** Opening DATA TO EXAMINE block **

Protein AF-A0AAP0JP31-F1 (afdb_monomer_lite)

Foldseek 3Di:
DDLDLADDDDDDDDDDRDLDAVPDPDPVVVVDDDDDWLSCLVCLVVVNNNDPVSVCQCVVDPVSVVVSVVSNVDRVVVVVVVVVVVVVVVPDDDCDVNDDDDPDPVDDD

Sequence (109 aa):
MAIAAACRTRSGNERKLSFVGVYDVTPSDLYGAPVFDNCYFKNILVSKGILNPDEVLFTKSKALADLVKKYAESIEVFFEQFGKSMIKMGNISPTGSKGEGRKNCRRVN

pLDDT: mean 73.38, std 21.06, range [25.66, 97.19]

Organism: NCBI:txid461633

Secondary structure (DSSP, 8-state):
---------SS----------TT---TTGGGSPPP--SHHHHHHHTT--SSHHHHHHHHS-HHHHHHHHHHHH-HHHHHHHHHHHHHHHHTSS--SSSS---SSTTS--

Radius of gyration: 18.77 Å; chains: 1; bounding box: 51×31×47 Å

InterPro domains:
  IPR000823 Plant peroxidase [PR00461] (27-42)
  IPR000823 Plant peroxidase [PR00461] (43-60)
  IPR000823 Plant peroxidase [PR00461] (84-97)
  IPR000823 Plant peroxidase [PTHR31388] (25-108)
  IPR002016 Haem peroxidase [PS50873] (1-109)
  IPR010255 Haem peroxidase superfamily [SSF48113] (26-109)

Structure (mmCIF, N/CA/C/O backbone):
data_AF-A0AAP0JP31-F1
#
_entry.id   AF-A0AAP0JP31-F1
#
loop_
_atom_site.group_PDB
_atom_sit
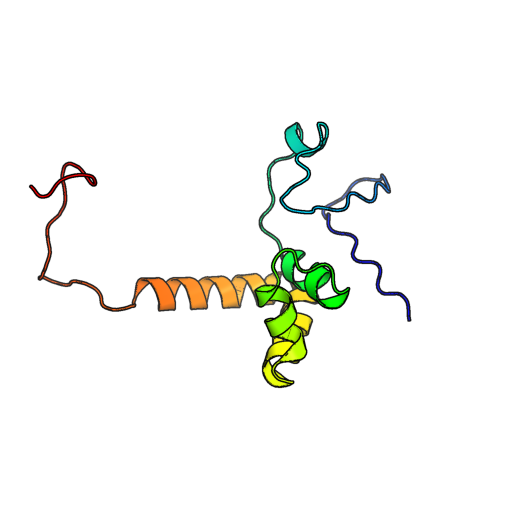e.id
_atom_site.type_symbol
_atom_site.label_atom_id
_atom_site.label_alt_id
_atom_site.label_comp_id
_atom_site.label_asym_id
_atom_site.label_entity_id
_atom_site.label_seq_id
_atom_site.pdbx_PDB_ins_code
_atom_site.Cartn_x
_atom_site.Cartn_y
_atom_site.Cartn_z
_atom_site.occupancy
_atom_site.B_iso_or_equiv
_atom_site.auth_seq_id
_atom_site.auth_comp_id
_atom_site.auth_asym_id
_atom_site.auth_atom_id
_atom_site.pdbx_PDB_model_num
ATOM 1 N N . MET A 1 1 ? -21.027 0.107 18.700 1.00 27.80 1 MET A N 1
ATOM 2 C CA . MET A 1 1 ? -19.833 0.570 17.962 1.00 27.80 1 MET A CA 1
ATOM 3 C C . MET A 1 1 ? -20.020 0.145 16.511 1.00 27.80 1 MET A C 1
ATOM 5 O O . MET A 1 1 ? -19.803 -1.013 16.196 1.00 27.80 1 MET A O 1
ATOM 9 N N . ALA A 1 2 ? -20.588 1.013 15.674 1.00 25.66 2 ALA A N 1
ATOM 10 C CA . ALA A 1 2 ? -20.936 0.681 14.292 1.00 25.66 2 ALA A CA 1
ATOM 11 C C . ALA A 1 2 ? -19.955 1.392 13.359 1.00 25.66 2 ALA A C 1
ATOM 13 O O . ALA A 1 2 ? -20.045 2.604 13.187 1.00 25.66 2 ALA A O 1
ATOM 14 N N . ILE A 1 3 ? -18.999 0.657 12.791 1.00 35.56 3 ILE A N 1
ATOM 15 C CA . ILE A 1 3 ? -18.150 1.179 11.718 1.00 35.56 3 ILE A CA 1
ATOM 16 C C . ILE A 1 3 ? -18.753 0.666 10.414 1.00 35.56 3 ILE A C 1
ATOM 18 O O . ILE A 1 3 ? -18.547 -0.477 10.019 1.00 35.56 3 ILE A O 1
ATOM 22 N N . ALA A 1 4 ? -19.571 1.500 9.776 1.00 37.34 4 ALA A N 1
ATOM 23 C CA . ALA A 1 4 ? -20.039 1.249 8.422 1.00 37.34 4 ALA A CA 1
ATOM 24 C C . ALA A 1 4 ? -18.880 1.527 7.452 1.00 37.34 4 ALA A C 1
ATOM 26 O O . ALA A 1 4 ? -18.435 2.669 7.337 1.00 37.34 4 ALA A O 1
ATOM 27 N N . ALA A 1 5 ? -18.383 0.509 6.746 1.00 45.94 5 ALA A N 1
ATOM 28 C CA . ALA A 1 5 ? -17.479 0.736 5.621 1.00 45.94 5 ALA A CA 1
ATOM 29 C C . ALA A 1 5 ? -18.284 1.302 4.445 1.00 45.94 5 ALA A C 1
ATOM 31 O O . ALA A 1 5 ? -18.952 0.568 3.716 1.00 45.94 5 ALA A O 1
ATOM 32 N N . ALA A 1 6 ? -18.245 2.624 4.302 1.00 52.03 6 ALA A N
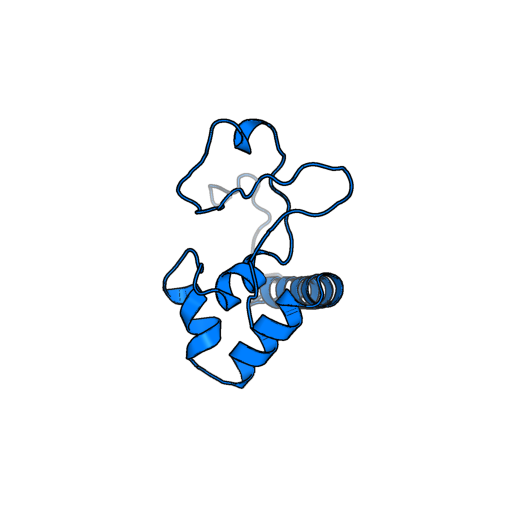 1
ATOM 33 C CA . ALA A 1 6 ? -18.666 3.333 3.106 1.00 52.03 6 ALA A CA 1
ATOM 34 C C . ALA A 1 6 ? -17.409 3.864 2.410 1.00 52.03 6 ALA A C 1
ATOM 36 O O . ALA A 1 6 ? -16.718 4.735 2.941 1.00 52.03 6 ALA A O 1
ATOM 37 N N . CYS A 1 7 ? -17.097 3.318 1.236 1.00 56.78 7 CYS A N 1
ATOM 38 C CA . CYS A 1 7 ? -16.041 3.841 0.386 1.00 56.78 7 CYS A CA 1
ATOM 39 C C . CYS A 1 7 ? -16.622 4.697 -0.739 1.00 56.78 7 CYS A C 1
ATOM 41 O O . CYS A 1 7 ? -17.211 4.165 -1.676 1.00 56.78 7 CYS A O 1
ATOM 43 N N . ARG A 1 8 ? -16.447 6.015 -0.613 1.00 56.12 8 ARG A N 1
ATOM 44 C CA . ARG A 1 8 ? -16.253 7.009 -1.686 1.00 56.12 8 ARG A CA 1
ATOM 45 C C . ARG A 1 8 ? -16.041 8.366 -1.013 1.00 56.12 8 ARG A C 1
ATOM 47 O O . ARG A 1 8 ? -16.896 8.802 -0.248 1.00 56.12 8 ARG A O 1
ATOM 54 N N . THR A 1 9 ? -14.957 9.072 -1.328 1.00 45.00 9 THR A N 1
ATOM 55 C CA . THR A 1 9 ? -14.865 10.526 -1.090 1.00 45.00 9 THR A CA 1
ATOM 56 C C . THR A 1 9 ? -14.119 11.157 -2.264 1.00 45.00 9 THR A C 1
ATOM 58 O O . THR A 1 9 ? -13.020 10.719 -2.579 1.00 45.00 9 THR A O 1
ATOM 61 N N . ARG A 1 10 ? -14.677 12.163 -2.949 1.00 43.56 10 ARG A N 1
ATOM 62 C CA . ARG A 1 10 ? -14.711 13.540 -2.434 1.00 43.56 10 ARG A CA 1
ATOM 63 C C . ARG A 1 10 ? -15.915 14.342 -2.964 1.00 43.56 10 ARG A C 1
ATOM 65 O O . ARG A 1 10 ? -16.082 14.454 -4.167 1.00 43.56 10 ARG A O 1
ATOM 72 N N . SER A 1 11 ? -16.639 14.966 -2.029 1.00 43.44 11 SER A N 1
ATOM 73 C CA . SER A 1 11 ? -17.557 16.112 -2.186 1.00 43.44 11 SER A CA 1
ATOM 74 C C . SER A 1 11 ? -18.740 15.976 -3.156 1.00 43.44 11 SER A C 1
ATOM 76 O O . SER A 1 11 ? -18.575 16.028 -4.367 1.00 43.44 11 SER A O 1
ATOM 78 N N . GLY A 1 12 ? -19.954 15.966 -2.598 1.00 36.12 12 GLY A N 1
ATOM 79 C CA . GLY A 1 12 ? -21.195 16.177 -3.346 1.00 36.12 12 GLY A CA 1
ATOM 80 C C . GLY A 1 12 ? -22.250 15.133 -3.017 1.00 36.12 12 GLY A C 1
ATOM 81 O O . GLY A 1 12 ? -22.248 14.053 -3.585 1.00 36.12 12 GLY A O 1
ATOM 82 N N . ASN A 1 13 ? -23.094 15.469 -2.045 1.00 38.97 13 ASN A N 1
ATOM 83 C CA . ASN A 1 13 ? -24.450 14.973 -1.820 1.00 38.97 13 ASN A CA 1
ATOM 84 C C . ASN A 1 13 ? -24.928 13.819 -2.734 1.00 38.97 13 ASN A C 1
ATOM 86 O O . ASN A 1 13 ? -25.431 14.083 -3.814 1.00 38.97 13 ASN A O 1
ATOM 90 N N . GLU A 1 14 ? -24.801 12.569 -2.279 1.00 42.50 14 GLU A N 1
ATOM 91 C CA . GLU A 1 14 ? -25.843 11.534 -2.376 1.00 42.50 14 GLU A CA 1
ATOM 92 C C . GLU A 1 14 ? -25.382 10.250 -1.672 1.00 42.50 14 GLU A C 1
ATOM 94 O O . GLU A 1 14 ? -24.337 9.663 -1.955 1.00 42.50 14 GLU A O 1
ATOM 99 N N . ARG A 1 15 ? -26.175 9.817 -0.690 1.00 43.22 15 ARG A N 1
ATOM 100 C CA . ARG A 1 15 ? -25.972 8.567 0.042 1.00 43.22 15 ARG A CA 1
ATOM 101 C C . ARG A 1 15 ? -26.372 7.402 -0.863 1.00 43.22 15 ARG A C 1
ATOM 103 O O . ARG A 1 15 ? -27.519 6.968 -0.819 1.00 43.22 15 ARG A O 1
ATOM 110 N N . LYS A 1 16 ? -25.441 6.859 -1.644 1.00 38.59 16 LYS A N 1
ATOM 111 C CA . LYS A 1 16 ? -25.620 5.533 -2.251 1.00 38.59 16 LYS A CA 1
ATOM 112 C C . LYS A 1 16 ? -24.495 4.609 -1.804 1.00 38.59 16 LYS A C 1
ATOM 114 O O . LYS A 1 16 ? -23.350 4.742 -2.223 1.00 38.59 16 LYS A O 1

** Closing DATA TO EXAMINE block **

» **PROMPT**: Produce an exact copy of the lines from the one containing "ATOM 58 O O" through the final line of the data, both ends included, and only those.

» **SOLUTION TO THIS EXERCISE**:
ATOM 58 O O . THR A 1 9 ? -13.020 10.719 -2.579 1.00 45.00 9 THR A O 1
ATOM 61 N N . ARG A 1 10 ? -14.677 12.163 -2.949 1.00 43.56 10 ARG A N 1
ATOM 62 C CA . ARG A 1 10 ? -14.711 13.540 -2.434 1.00 43.56 10 ARG A CA 1
ATOM 63 C C . ARG A 1 10 ? -15.915 14.342 -2.964 1.00 43.56 10 ARG A C 1
ATOM 65 O O . ARG A 1 10 ? -16.082 14.454 -4.167 1.00 43.56 10 ARG A O 1
ATOM 72 N N . SER A 1 11 ? -16.639 14.966 -2.029 1.00 43.44 11 SER A N 1
ATOM 73 C CA . SER A 1 11 ? -17.557 16.112 -2.186 1.00 43.44 11 SER A CA 1
ATOM 74 C C . SER A 1 11 ? -18.740 15.976 -3.156 1.00 43.44 11 SER A C 1
ATOM 76 O O . SER A 1 11 ? -18.575 16.028 -4.367 1.00 43.44 11 SER A O 1
ATOM 78 N N . GLY A 1 12 ? -19.954 15.966 -2.598 1.00 36.12 12 GLY A N 1
ATOM 79 C CA . GLY A 1 12 ? -21.195 16.177 -3.346 1.00 36.12 12 GLY A CA 1
ATOM 80 C C . GLY A 1 12 ? -22.250 15.133 -3.017 1.00 36.12 12 GLY A C 1
ATOM 81 O O . GLY A 1 12 ? -22.248 14.053 -3.585 1.00 36.12 12 GLY A O 1
ATOM 82 N N . ASN A 1 13 ? -23.094 15.469 -2.045 1.00 38.97 13 ASN A N 1
ATOM 83 C CA . ASN A 1 13 ? -24.450 14.973 -1.820 1.00 38.97 13 ASN A CA 1
ATOM 84 C C . ASN A 1 13 ? -24.928 13.819 -2.734 1.00 38.97 13 ASN A C 1
ATOM 86 O O . ASN A 1 13 ? -25.431 14.083 -3.814 1.00 38.97 13 ASN A O 1
ATOM 90 N N . GLU A 1 14 ? -24.801 12.569 -2.279 1.00 42.50 14 GLU A N 1
ATOM 91 C CA . GLU A 1 14 ? -25.843 11.534 -2.376 1.00 42.50 14 GLU A CA 1
ATOM 92 C C . GLU A 1 14 ? -25.382 10.250 -1.672 1.00 42.50 14 GLU A C 1
ATOM 94 O O . GLU A 1 14 ? -24.337 9.663 -1.955 1.00 42.50 14 GLU A O 1
ATOM 99 N N . ARG A 1 15 ? -26.175 9.817 -0.690 1.00 43.22 15 ARG A N 1
ATOM 100 C CA . ARG A 1 15 ? -25.972 8.567 0.042 1.00 43.22 15 ARG A CA 1
ATOM 101 C C . ARG A 1 15 ? -26.372 7.402 -0.863 1.00 43.22 15 ARG A C 1
ATOM 103 O O . ARG A 1 15 ? -27.519 6.968 -0.819 1.00 43.22 15 ARG A O 1
ATOM 110 N N . LYS A 1 16 ? -25.441 6.859 -1.644 1.00 38.59 16 LYS A N 1
ATOM 111 C CA . LYS A 1 16 ? -25.620 5.533 -2.251 1.00 38.59 16 LYS A CA 1
ATOM 112 C C . LYS A 1 16 ? -24.495 4.609 -1.804 1.00 38.59 16 LYS A C 1
ATOM 114 O O . LYS A 1 16 ? -23.350 4.742 -2.223 1.00 38.59 16 LYS A O 1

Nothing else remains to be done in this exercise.